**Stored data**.

------------------------------------

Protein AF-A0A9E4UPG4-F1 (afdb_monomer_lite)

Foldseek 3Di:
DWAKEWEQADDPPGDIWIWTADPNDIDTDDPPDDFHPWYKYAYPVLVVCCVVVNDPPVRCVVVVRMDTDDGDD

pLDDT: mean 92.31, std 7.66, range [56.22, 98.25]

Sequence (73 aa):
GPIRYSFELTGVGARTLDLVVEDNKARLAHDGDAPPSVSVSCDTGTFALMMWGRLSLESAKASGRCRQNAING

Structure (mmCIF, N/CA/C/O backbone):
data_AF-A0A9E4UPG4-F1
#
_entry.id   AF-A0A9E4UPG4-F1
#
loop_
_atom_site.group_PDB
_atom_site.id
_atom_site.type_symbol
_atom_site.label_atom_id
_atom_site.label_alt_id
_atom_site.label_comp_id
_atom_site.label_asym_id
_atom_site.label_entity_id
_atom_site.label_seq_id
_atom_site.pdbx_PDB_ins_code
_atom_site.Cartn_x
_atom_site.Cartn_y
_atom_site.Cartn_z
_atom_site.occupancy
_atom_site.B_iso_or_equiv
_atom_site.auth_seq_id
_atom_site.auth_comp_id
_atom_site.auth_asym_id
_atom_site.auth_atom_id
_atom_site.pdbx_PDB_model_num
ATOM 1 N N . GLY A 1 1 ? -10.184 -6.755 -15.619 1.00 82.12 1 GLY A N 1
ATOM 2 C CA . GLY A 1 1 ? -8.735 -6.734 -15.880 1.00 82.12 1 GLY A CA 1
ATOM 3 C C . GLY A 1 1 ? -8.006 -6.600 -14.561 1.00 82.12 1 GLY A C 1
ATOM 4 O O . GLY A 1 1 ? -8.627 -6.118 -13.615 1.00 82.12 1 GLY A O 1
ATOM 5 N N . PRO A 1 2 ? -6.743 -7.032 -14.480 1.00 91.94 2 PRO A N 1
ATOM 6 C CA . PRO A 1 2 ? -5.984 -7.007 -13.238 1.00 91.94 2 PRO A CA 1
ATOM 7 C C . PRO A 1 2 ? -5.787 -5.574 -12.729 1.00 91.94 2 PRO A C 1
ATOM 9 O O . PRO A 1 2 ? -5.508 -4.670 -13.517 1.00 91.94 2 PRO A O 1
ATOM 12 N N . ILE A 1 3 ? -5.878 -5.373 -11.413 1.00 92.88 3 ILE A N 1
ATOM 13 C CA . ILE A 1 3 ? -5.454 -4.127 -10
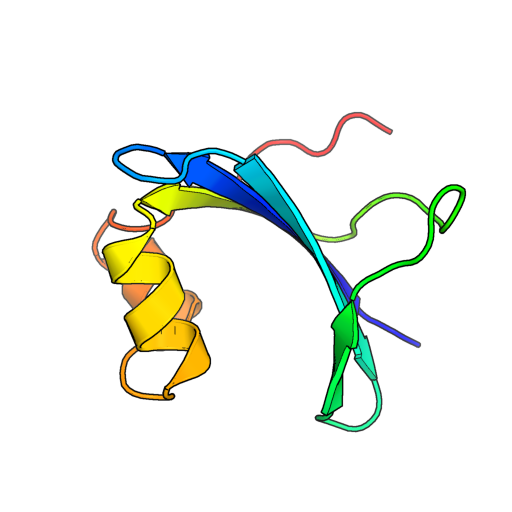.763 1.00 92.88 3 ILE A CA 1
ATOM 14 C C . ILE A 1 3 ? -4.005 -4.297 -10.324 1.00 92.88 3 ILE A C 1
ATOM 16 O O . ILE A 1 3 ? -3.664 -5.267 -9.647 1.00 92.88 3 ILE A O 1
ATOM 20 N N . ARG A 1 4 ? -3.149 -3.349 -10.701 1.00 94.62 4 ARG A N 1
ATOM 21 C CA . ARG A 1 4 ? -1.722 -3.383 -10.378 1.00 94.62 4 ARG A CA 1
ATOM 22 C C . ARG A 1 4 ? -1.422 -2.372 -9.281 1.00 94.62 4 ARG A C 1
ATOM 24 O O . ARG A 1 4 ? -1.663 -1.181 -9.460 1.00 94.62 4 ARG A O 1
ATOM 31 N N . TYR A 1 5 ? -0.915 -2.845 -8.156 1.00 95.06 5 TYR A N 1
ATOM 32 C CA . TYR A 1 5 ? -0.489 -2.013 -7.041 1.00 95.06 5 TYR A CA 1
ATOM 33 C C . TYR A 1 5 ? 1.032 -1.964 -6.990 1.00 95.06 5 TYR A C 1
ATOM 35 O O . TYR A 1 5 ? 1.671 -2.998 -7.146 1.00 95.06 5 TYR A O 1
ATOM 43 N N . SER A 1 6 ? 1.588 -0.793 -6.703 1.00 95.94 6 SER A N 1
ATOM 44 C CA . SER A 1 6 ? 2.980 -0.630 -6.295 1.00 95.94 6 SER A CA 1
ATOM 45 C C . SER A 1 6 ? 3.017 -0.079 -4.878 1.00 95.94 6 SER A C 1
ATOM 47 O O . SER A 1 6 ? 2.434 0.973 -4.602 1.00 95.94 6 SER A O 1
ATOM 49 N N . PHE A 1 7 ? 3.645 -0.815 -3.963 1.00 96.38 7 PHE A N 1
ATOM 50 C CA . PHE A 1 7 ? 3.807 -0.402 -2.574 1.00 96.38 7 PHE A CA 1
ATOM 51 C C . PHE A 1 7 ? 5.249 0.016 -2.306 1.00 96.38 7 PHE A C 1
ATOM 53 O O . PHE A 1 7 ? 6.138 -0.827 -2.254 1.00 96.38 7 PHE A O 1
ATOM 60 N N . GLU A 1 8 ? 5.470 1.304 -2.065 1.00 97.25 8 GLU A N 1
ATOM 61 C CA . GLU A 1 8 ? 6.728 1.846 -1.554 1.00 97.25 8 GLU A CA 1
ATOM 62 C C . GLU A 1 8 ? 6.767 1.677 -0.030 1.00 97.25 8 GLU A C 1
ATOM 64 O O . GLU A 1 8 ? 6.200 2.480 0.724 1.00 97.25 8 GLU A O 1
ATOM 69 N N . LEU A 1 9 ? 7.409 0.602 0.435 1.00 97.69 9 LEU A N 1
ATOM 70 C CA . LEU A 1 9 ? 7.504 0.285 1.857 1.00 97.69 9 LEU A CA 1
ATOM 71 C C . LEU A 1 9 ? 8.662 1.035 2.510 1.00 97.69 9 LEU A C 1
ATOM 73 O O . LEU A 1 9 ? 9.784 1.034 2.007 1.00 97.69 9 LEU A O 1
ATOM 77 N N . THR A 1 10 ? 8.396 1.622 3.674 1.00 97.38 10 THR A N 1
ATOM 78 C CA . THR A 1 10 ? 9.384 2.348 4.486 1.00 97.38 10 THR A CA 1
ATOM 79 C C . THR A 1 10 ? 9.655 1.648 5.825 1.00 97.38 10 THR A C 1
ATOM 81 O O . THR A 1 10 ? 8.907 0.765 6.252 1.00 97.38 10 THR A O 1
ATOM 84 N N . GLY A 1 11 ? 10.733 2.048 6.507 1.00 94.50 11 GLY A N 1
ATOM 85 C CA . GLY A 1 11 ? 11.157 1.461 7.781 1.00 94.50 11 GLY A CA 1
ATOM 86 C C . GLY A 1 11 ? 11.988 0.186 7.610 1.00 94.50 11 GLY A C 1
ATOM 87 O O . GLY A 1 11 ? 12.720 0.024 6.634 1.00 94.50 11 GLY A O 1
ATOM 88 N N . VAL A 1 12 ? 11.912 -0.726 8.581 1.00 92.44 12 VAL A N 1
ATOM 89 C CA . VAL A 1 12 ? 12.667 -1.989 8.531 1.00 92.44 12 VAL A CA 1
ATOM 90 C C . VAL A 1 12 ? 12.160 -2.847 7.368 1.00 92.44 12 VAL A C 1
ATOM 92 O O . VAL A 1 12 ? 10.962 -3.113 7.254 1.00 92.44 12 VAL A O 1
ATOM 95 N N . GLY A 1 13 ? 13.077 -3.281 6.500 1.00 90.56 13 GLY A N 1
ATOM 96 C CA . GLY A 1 13 ? 12.742 -4.057 5.302 1.00 90.56 13 GLY A CA 1
ATOM 97 C C . GLY A 1 13 ? 12.154 -3.230 4.153 1.00 90.56 13 GLY A C 1
ATOM 98 O O . GLY A 1 13 ? 11.461 -3.812 3.314 1.00 90.56 13 GLY A O 1
ATOM 99 N N . ALA A 1 14 ? 12.416 -1.915 4.134 1.00 94.88 14 ALA A N 1
ATOM 100 C CA . ALA A 1 14 ? 12.017 -0.995 3.072 1.00 94.88 14 ALA A CA 1
ATOM 101 C C . ALA A 1 14 ? 12.385 -1.527 1.681 1.00 94.88 14 ALA A C 1
ATOM 103 O O . ALA A 1 14 ? 13.524 -1.923 1.430 1.00 94.88 14 ALA A O
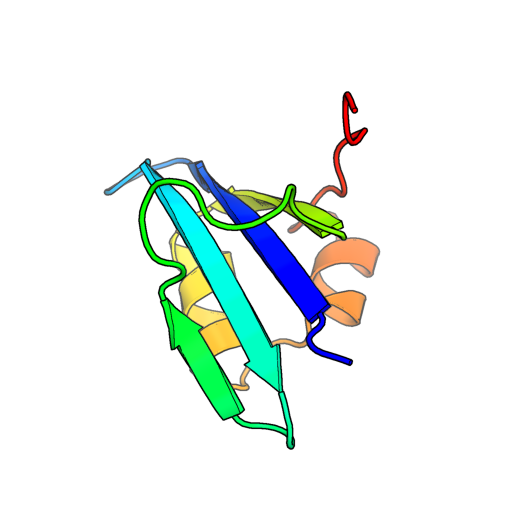 1
ATOM 104 N N . ARG A 1 15 ? 11.393 -1.548 0.794 1.00 95.00 15 ARG A N 1
ATOM 105 C CA . ARG A 1 15 ? 11.491 -1.992 -0.598 1.00 95.00 15 ARG A CA 1
ATOM 106 C C . ARG A 1 15 ? 10.228 -1.591 -1.346 1.00 95.00 15 ARG A C 1
ATOM 108 O O . ARG A 1 15 ? 9.193 -1.366 -0.720 1.00 95.00 15 ARG A O 1
ATOM 115 N N . THR A 1 16 ? 10.289 -1.599 -2.668 1.00 94.81 16 THR A N 1
ATOM 116 C CA . THR A 1 16 ? 9.077 -1.579 -3.487 1.00 94.81 16 THR A CA 1
ATOM 117 C C . THR A 1 16 ? 8.544 -2.999 -3.634 1.00 94.81 16 THR A C 1
ATOM 119 O O . THR A 1 16 ? 9.319 -3.944 -3.794 1.00 94.81 16 THR A O 1
ATOM 122 N N . LEU A 1 17 ? 7.228 -3.168 -3.524 1.00 94.06 17 LEU A N 1
ATOM 123 C CA . LEU A 1 17 ? 6.567 -4.446 -3.737 1.00 94.06 17 LEU A CA 1
ATOM 124 C C . LEU A 1 17 ? 5.368 -4.257 -4.657 1.00 94.06 17 LEU A C 1
ATOM 126 O O . LEU A 1 17 ? 4.377 -3.623 -4.288 1.00 94.06 17 LEU A O 1
ATOM 130 N N . ASP A 1 18 ? 5.473 -4.844 -5.842 1.00 94.81 18 ASP A N 1
ATOM 131 C CA . ASP A 1 18 ? 4.445 -4.751 -6.864 1.00 94.81 18 ASP A CA 1
ATOM 132 C C . ASP A 1 18 ? 3.540 -5.982 -6.821 1.00 94.81 18 ASP A C 1
ATOM 134 O O . ASP A 1 18 ? 3.999 -7.129 -6.796 1.00 94.81 18 ASP A O 1
ATOM 138 N N . LEU A 1 19 ? 2.233 -5.736 -6.791 1.00 93.69 19 LEU A N 1
ATOM 139 C CA . LEU A 1 19 ? 1.196 -6.755 -6.733 1.00 93.69 19 LEU A CA 1
ATOM 140 C C . LEU A 1 19 ? 0.258 -6.638 -7.922 1.00 93.69 19 LEU A C 1
ATOM 142 O O . LEU A 1 19 ? -0.168 -5.550 -8.305 1.00 93.69 19 LEU A O 1
ATOM 146 N N . VAL A 1 20 ? -0.147 -7.787 -8.442 1.00 94.75 20 VAL A N 1
ATOM 147 C CA . VAL A 1 20 ? -1.246 -7.907 -9.393 1.00 94.75 20 VAL A CA 1
ATOM 148 C C . VAL A 1 20 ? -2.406 -8.581 -8.681 1.00 94.75 20 VAL A C 1
ATOM 150 O O . VAL A 1 20 ? -2.246 -9.676 -8.137 1.00 94.75 20 VAL A O 1
ATOM 153 N N . VAL A 1 21 ? -3.558 -7.916 -8.675 1.00 91.81 21 VAL A N 1
ATOM 154 C CA . VAL A 1 21 ? -4.804 -8.425 -8.106 1.00 91.81 21 VAL A CA 1
ATOM 155 C C . VAL A 1 21 ? -5.781 -8.727 -9.233 1.00 91.81 21 VAL A C 1
ATOM 157 O O . VAL A 1 21 ? -6.190 -7.831 -9.969 1.00 91.81 21 VAL A O 1
ATOM 160 N N . GLU A 1 22 ? -6.164 -9.992 -9.357 1.00 93.56 22 GLU A N 1
ATOM 161 C CA . GLU A 1 22 ? -7.135 -10.485 -10.336 1.00 93.56 22 GLU A CA 1
ATOM 162 C C . GLU A 1 22 ? -7.940 -11.624 -9.708 1.00 93.56 22 GLU A C 1
ATOM 164 O O . GLU A 1 22 ? -7.393 -12.411 -8.936 1.00 93.56 22 GLU A O 1
ATOM 169 N N . ASP A 1 23 ? -9.250 -11.670 -9.963 1.00 91.69 23 ASP A N 1
ATOM 170 C CA . ASP A 1 23 ? -10.168 -12.665 -9.386 1.00 91.69 23 ASP A CA 1
ATOM 171 C C . ASP A 1 23 ? -10.027 -12.829 -7.863 1.00 91.69 23 ASP A C 1
ATOM 173 O O . ASP A 1 23 ? -10.044 -13.932 -7.313 1.00 91.69 23 ASP A O 1
ATOM 177 N N . ASN A 1 24 ? -9.856 -11.694 -7.175 1.00 84.12 24 ASN A N 1
ATOM 178 C CA . ASN A 1 24 ? -9.662 -11.606 -5.727 1.00 84.12 24 ASN A CA 1
ATOM 179 C C . ASN A 1 24 ? -8.434 -12.379 -5.195 1.00 84.12 24 ASN A C 1
ATOM 181 O O . ASN A 1 24 ? -8.376 -12.745 -4.021 1.00 84.12 24 ASN A O 1
ATOM 185 N N . LYS A 1 25 ? -7.437 -12.628 -6.050 1.00 87.44 25 LYS A N 1
ATOM 186 C CA . LYS A 1 25 ? -6.139 -13.203 -5.685 1.00 87.44 25 LYS A CA 1
ATOM 187 C C . LYS A 1 25 ? -5.045 -12.178 -5.935 1.00 87.44 25 LYS A C 1
ATOM 189 O O . LYS A 1 25 ? -5.005 -11.556 -6.992 1.00 87.44 25 LYS A O 1
ATOM 194 N N . ALA A 1 26 ? -4.144 -12.029 -4.971 1.00 88.31 26 ALA A N 1
ATOM 195 C CA . ALA A 1 26 ? -2.956 -11.198 -5.106 1.00 88.31 26 ALA A CA 1
ATOM 196 C C . ALA A 1 26 ? -1.735 -12.072 -5.417 1.00 88.31 26 ALA A C 1
ATOM 198 O O . ALA A 1 26 ? -1.515 -13.096 -4.769 1.00 88.31 26 ALA A O 1
ATOM 199 N N . ARG A 1 27 ? -0.921 -11.644 -6.380 1.00 91.25 27 ARG A N 1
ATOM 200 C CA . ARG A 1 27 ? 0.395 -12.225 -6.680 1.00 91.25 27 ARG A CA 1
ATOM 201 C C . ARG A 1 27 ? 1.433 -11.124 -6.850 1.00 91.25 27 ARG A C 1
ATOM 203 O O . ARG A 1 27 ? 1.065 -9.995 -7.158 1.00 91.25 27 ARG A O 1
ATOM 210 N N . LEU A 1 28 ? 2.713 -11.462 -6.714 1.00 92.38 28 LEU A N 1
ATOM 211 C CA . LEU A 1 28 ? 3.790 -10.554 -7.109 1.00 92.38 28 LEU A CA 1
ATOM 212 C C . LEU A 1 28 ? 3.717 -10.279 -8.623 1.00 92.38 28 LEU A C 1
ATOM 214 O O . LEU A 1 28 ? 3.378 -11.169 -9.419 1.00 92.38 28 LEU A O 1
ATOM 218 N N . ALA A 1 29 ? 3.977 -9.032 -9.006 1.00 91.12 29 ALA A N 1
ATOM 219 C CA . ALA A 1 29 ? 4.217 -8.679 -10.400 1.00 91.12 29 ALA A CA 1
ATOM 220 C C . ALA A 1 29 ? 5.570 -9.245 -10.860 1.00 91.12 29 ALA A C 1
ATOM 222 O O . ALA A 1 29 ? 6.460 -9.471 -10.040 1.00 91.12 29 ALA A O 1
ATOM 223 N N . HIS A 1 30 ? 5.702 -9.502 -12.161 1.00 82.88 30 HIS A N 1
ATOM 224 C CA . HIS A 1 30 ? 6.989 -9.870 -12.757 1.00 82.88 30 HIS A CA 1
ATOM 225 C C . HIS A 1 30 ? 7.652 -8.621 -13.337 1.00 82.88 30 HIS A C 1
ATOM 227 O O . HIS A 1 30 ? 6.958 -7.696 -13.760 1.00 82.88 30 HIS A O 1
ATOM 233 N N . ASP A 1 31 ? 8.980 -8.606 -13.408 1.00 75.69 31 ASP A N 1
ATOM 234 C CA . ASP A 1 31 ? 9.710 -7.505 -14.037 1.00 75.69 31 ASP A CA 1
ATOM 235 C C . ASP A 1 31 ? 9.248 -7.305 -15.493 1.00 75.69 31 ASP A C 1
ATOM 237 O O . ASP A 1 31 ? 9.097 -8.266 -16.252 1.00 75.69 31 ASP A O 1
ATOM 241 N N . GLY A 1 32 ? 9.007 -6.049 -15.883 1.00 72.88 32 GLY A N 1
ATOM 242 C CA . GLY A 1 32 ? 8.498 -5.691 -17.214 1.00 72.88 32 GLY A CA 1
ATOM 243 C C . GLY A 1 32 ? 6.974 -5.775 -17.376 1.00 72.88 32 GLY A C 1
ATOM 244 O O . GLY A 1 32 ? 6.470 -5.545 -18.476 1.00 72.88 32 GLY A O 1
ATOM 245 N N . ASP A 1 33 ? 6.230 -6.077 -16.307 1.00 78.00 33 ASP A N 1
ATOM 246 C CA . ASP A 1 33 ? 4.773 -5.932 -16.284 1.00 78.00 33 ASP A CA 1
ATOM 247 C C . ASP A 1 33 ? 4.334 -4.469 -16.523 1.00 78.00 33 ASP A C 1
ATOM 249 O O . ASP A 1 33 ? 5.081 -3.515 -16.301 1.00 78.00 33 ASP A O 1
ATOM 253 N N . ALA A 1 34 ? 3.082 -4.292 -16.962 1.00 85.56 34 ALA A N 1
ATOM 254 C CA . ALA A 1 34 ? 2.504 -2.966 -17.195 1.00 85.56 34 ALA A CA 1
ATOM 255 C C . ALA A 1 34 ? 2.557 -2.067 -15.935 1.00 85.56 34 ALA A C 1
ATOM 257 O O . ALA A 1 34 ? 2.496 -2.597 -14.819 1.00 85.56 34 ALA A O 1
ATOM 258 N N . PRO A 1 35 ? 2.590 -0.726 -16.100 1.00 88.56 35 PRO A N 1
ATOM 259 C CA . PRO A 1 35 ? 2.671 0.218 -14.985 1.00 88.56 35 PRO A CA 1
ATOM 260 C C . PRO A 1 35 ? 1.593 -0.009 -13.911 1.00 88.56 35 PRO A C 1
ATOM 262 O O . PRO A 1 35 ? 0.487 -0.475 -14.226 1.00 88.56 35 PRO A O 1
ATOM 265 N N . PRO A 1 36 ? 1.871 0.339 -12.640 1.00 92.19 36 PRO A N 1
ATOM 266 C CA . PRO A 1 36 ? 0.885 0.213 -11.578 1.00 92.19 36 PRO A CA 1
ATOM 267 C C . PRO A 1 36 ? -0.317 1.122 -11.842 1.00 92.19 36 PRO A C 1
ATOM 269 O O . PRO A 1 36 ? -0.181 2.266 -12.261 1.00 92.19 36 PRO A O 1
ATOM 272 N N . SER A 1 37 ? -1.511 0.620 -11.542 1.00 93.44 37 SER A N 1
ATOM 273 C CA . SER A 1 37 ? -2.760 1.391 -11.531 1.00 93.44 37 SER A CA 1
ATOM 274 C C . SER A 1 37 ? -2.948 2.163 -10.226 1.00 93.44 37 SER A C 1
ATOM 276 O O . SER A 1 37 ? -3.748 3.093 -10.163 1.00 93.44 37 SER A O 1
ATOM 278 N N . VAL A 1 38 ? -2.242 1.757 -9.168 1.00 93.88 38 VAL A N 1
ATOM 279 C CA . VAL A 1 38 ? -2.263 2.393 -7.851 1.00 93.88 38 VAL A CA 1
ATOM 280 C C . VAL A 1 38 ? -0.849 2.360 -7.274 1.00 93.88 38 VAL A C 1
ATOM 282 O O . VAL A 1 38 ? -0.286 1
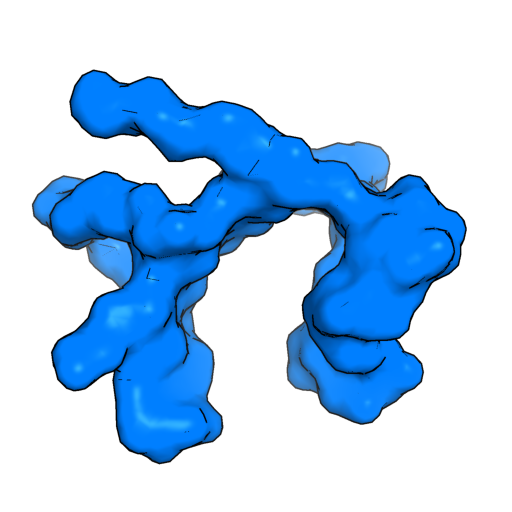.283 -7.112 1.00 93.88 38 VAL A O 1
ATOM 285 N N . SER A 1 39 ? -0.286 3.517 -6.920 1.00 95.81 39 SER A N 1
ATOM 286 C CA . SER A 1 39 ? 0.961 3.599 -6.147 1.00 95.81 39 SER A CA 1
ATOM 287 C C . SER A 1 39 ? 0.665 4.092 -4.731 1.00 95.81 39 SER A C 1
ATOM 289 O O . SER A 1 39 ? -0.111 5.035 -4.542 1.00 95.81 39 SER A O 1
ATOM 291 N N . VAL A 1 40 ? 1.231 3.424 -3.728 1.00 97.19 40 VAL A N 1
ATOM 292 C CA . VAL A 1 40 ? 0.976 3.680 -2.307 1.00 97.19 40 VAL A CA 1
ATOM 293 C C . VAL A 1 40 ? 2.281 3.632 -1.525 1.00 97.19 40 VAL A C 1
ATOM 295 O O . VAL A 1 40 ? 3.055 2.695 -1.666 1.00 97.19 40 VAL A O 1
ATOM 298 N N . SER A 1 41 ? 2.483 4.587 -0.623 1.00 97.88 41 SER A N 1
ATOM 299 C CA . SER A 1 41 ? 3.568 4.568 0.357 1.00 97.88 41 SER A CA 1
ATOM 300 C C . SER A 1 41 ? 3.025 4.312 1.764 1.00 97.88 41 SER A C 1
ATOM 302 O O . SER A 1 41 ? 2.025 4.915 2.167 1.00 97.88 41 SER A O 1
ATOM 304 N N . CYS A 1 42 ? 3.666 3.407 2.508 1.00 98.25 42 CYS A N 1
ATOM 305 C CA . CYS A 1 42 ? 3.381 3.130 3.923 1.00 98.25 42 CYS A CA 1
ATOM 306 C C . CYS A 1 42 ? 4.564 2.422 4.599 1.00 98.25 42 CYS A C 1
ATOM 308 O O . CYS A 1 42 ? 5.526 2.033 3.938 1.00 98.25 42 CYS A O 1
ATOM 310 N N . ASP A 1 43 ? 4.538 2.261 5.921 1.00 98.00 43 ASP A N 1
ATOM 311 C CA . ASP A 1 43 ? 5.535 1.442 6.616 1.00 98.00 43 ASP A CA 1
ATOM 312 C C . ASP A 1 43 ? 5.259 -0.067 6.456 1.00 98.00 43 ASP A C 1
ATOM 314 O O . ASP A 1 43 ? 4.117 -0.499 6.259 1.00 98.00 43 ASP A O 1
ATOM 318 N N . THR A 1 44 ? 6.307 -0.887 6.583 1.00 97.31 44 THR A N 1
ATOM 319 C CA . THR A 1 44 ? 6.219 -2.355 6.461 1.00 97.31 44 THR A CA 1
ATOM 320 C C . THR A 1 44 ? 5.196 -2.986 7.420 1.00 97.31 44 THR A C 1
ATOM 322 O O . THR A 1 44 ? 4.564 -3.986 7.074 1.00 97.31 44 THR A O 1
ATOM 325 N N . GLY A 1 45 ? 4.995 -2.425 8.618 1.00 97.31 45 GLY A N 1
ATOM 326 C CA . GLY A 1 45 ? 4.037 -2.939 9.601 1.00 97.31 45 GLY A CA 1
ATOM 327 C C . GLY A 1 45 ? 2.587 -2.692 9.186 1.00 97.31 45 GLY A C 1
ATOM 328 O O . GLY A 1 45 ? 1.756 -3.600 9.251 1.00 97.31 45 GLY A O 1
ATOM 329 N N . THR A 1 46 ? 2.285 -1.489 8.698 1.00 97.81 46 THR A N 1
ATOM 330 C CA . THR A 1 46 ? 0.991 -1.150 8.090 1.00 97.81 46 THR A CA 1
ATOM 331 C C . THR A 1 46 ? 0.701 -2.058 6.893 1.00 97.81 46 THR A C 1
ATOM 333 O O . THR A 1 46 ? -0.398 -2.608 6.801 1.00 97.81 46 THR A O 1
ATOM 336 N N . PHE A 1 47 ? 1.692 -2.305 6.031 1.00 96.12 47 PHE A N 1
ATOM 337 C CA . PHE A 1 47 ? 1.559 -3.253 4.924 1.00 96.12 47 PHE A CA 1
ATOM 338 C C . PHE A 1 47 ? 1.255 -4.684 5.397 1.00 96.12 47 PHE A C 1
ATOM 340 O O . PHE A 1 47 ? 0.323 -5.313 4.896 1.00 96.12 47 PHE A O 1
ATOM 347 N N . ALA A 1 48 ? 1.969 -5.191 6.406 1.00 95.38 48 ALA A N 1
ATOM 348 C CA . ALA A 1 48 ? 1.730 -6.529 6.950 1.00 95.38 48 ALA A CA 1
ATOM 349 C C . ALA A 1 48 ? 0.307 -6.697 7.517 1.00 95.38 48 ALA A C 1
ATOM 351 O O . ALA A 1 48 ? -0.324 -7.732 7.306 1.00 95.38 48 ALA A O 1
ATOM 352 N N . LEU A 1 49 ? -0.237 -5.671 8.185 1.00 96.88 49 LEU A N 1
ATOM 353 C CA . LEU A 1 49 ? -1.626 -5.689 8.659 1.00 96.88 49 LEU A CA 1
ATOM 354 C C . LEU A 1 49 ? -2.629 -5.807 7.506 1.00 96.88 49 LEU A C 1
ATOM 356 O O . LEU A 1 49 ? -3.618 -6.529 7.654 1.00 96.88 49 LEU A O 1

------------------------------------

**Exercise instructions**. Set down each line exactly as it appears, starting at the top of the data and ending at the line containing "ATOM 5 N N .", and include no other lines.

**Answer space**.
Protein AF-A0A9E4UPG4-F1 (afdb_monomer_lite)

Foldseek 3Di:
DWAKEWEQADDPPGDIWIWTADPNDIDTDDPPDDFHPWYKYAYPVLVVCCVVVNDPPVRCVVVVRMDTDDGDD

pLDDT: mean 92.31, std 7.66, range [56.22, 98.25]

Sequence (73 aa):
GPIRYSFELTGVGARTLDLVVEDNKARLAHDGDAPPSVSVSCDTGTFALMMWGRLSLESAKASGRCRQNAING

Structure (mmCIF, N/CA/C/O backbone):
data_AF-A0A9E4UPG4-F1
#
_entry.id   AF-A0A9E4UPG4-F1
#
loop_
_atom_site.group_PDB
_atom_site.id
_atom_site.type_symbol
_atom_site.label_atom_id
_atom_site.label_alt_id
_atom_site.label_comp_id
_atom_site.label_asym_id
_atom_site.label_entity_id
_atom_site.label_seq_id
_atom_site.pdbx_PDB_ins_code
_atom_site.Cartn_x
_atom_site.Cartn_y
_atom_site.Cartn_z
_atom_site.occupancy
_atom_site.B_iso_or_equiv
_atom_site.auth_seq_id
_atom_site.auth_comp_id
_atom_site.auth_asym_id
_atom_site.auth_atom_id
_atom_site.pdbx_PDB_model_num
ATOM 1 N N . GLY A 1 1 ? -10.184 -6.755 -15.619 1.00 82.12 1 GLY A N 1
ATOM 2 C CA . GLY A 1 1 ? -8.735 -6.734 -15.880 1.00 82.12 1 GLY A CA 1
ATOM 3 C C . GLY A 1 1 ? -8.006 -6.600 -14.561 1.00 82.12 1 GLY A C 1
ATOM 4 O O . GLY A 1 1 ? -8.627 -6.118 -13.615 1.00 82.12 1 GLY A O 1
ATOM 5 N N . PRO A 1 2 ? -6.743 -7.032 -14.480 1.00 91.94 2 PRO A N 1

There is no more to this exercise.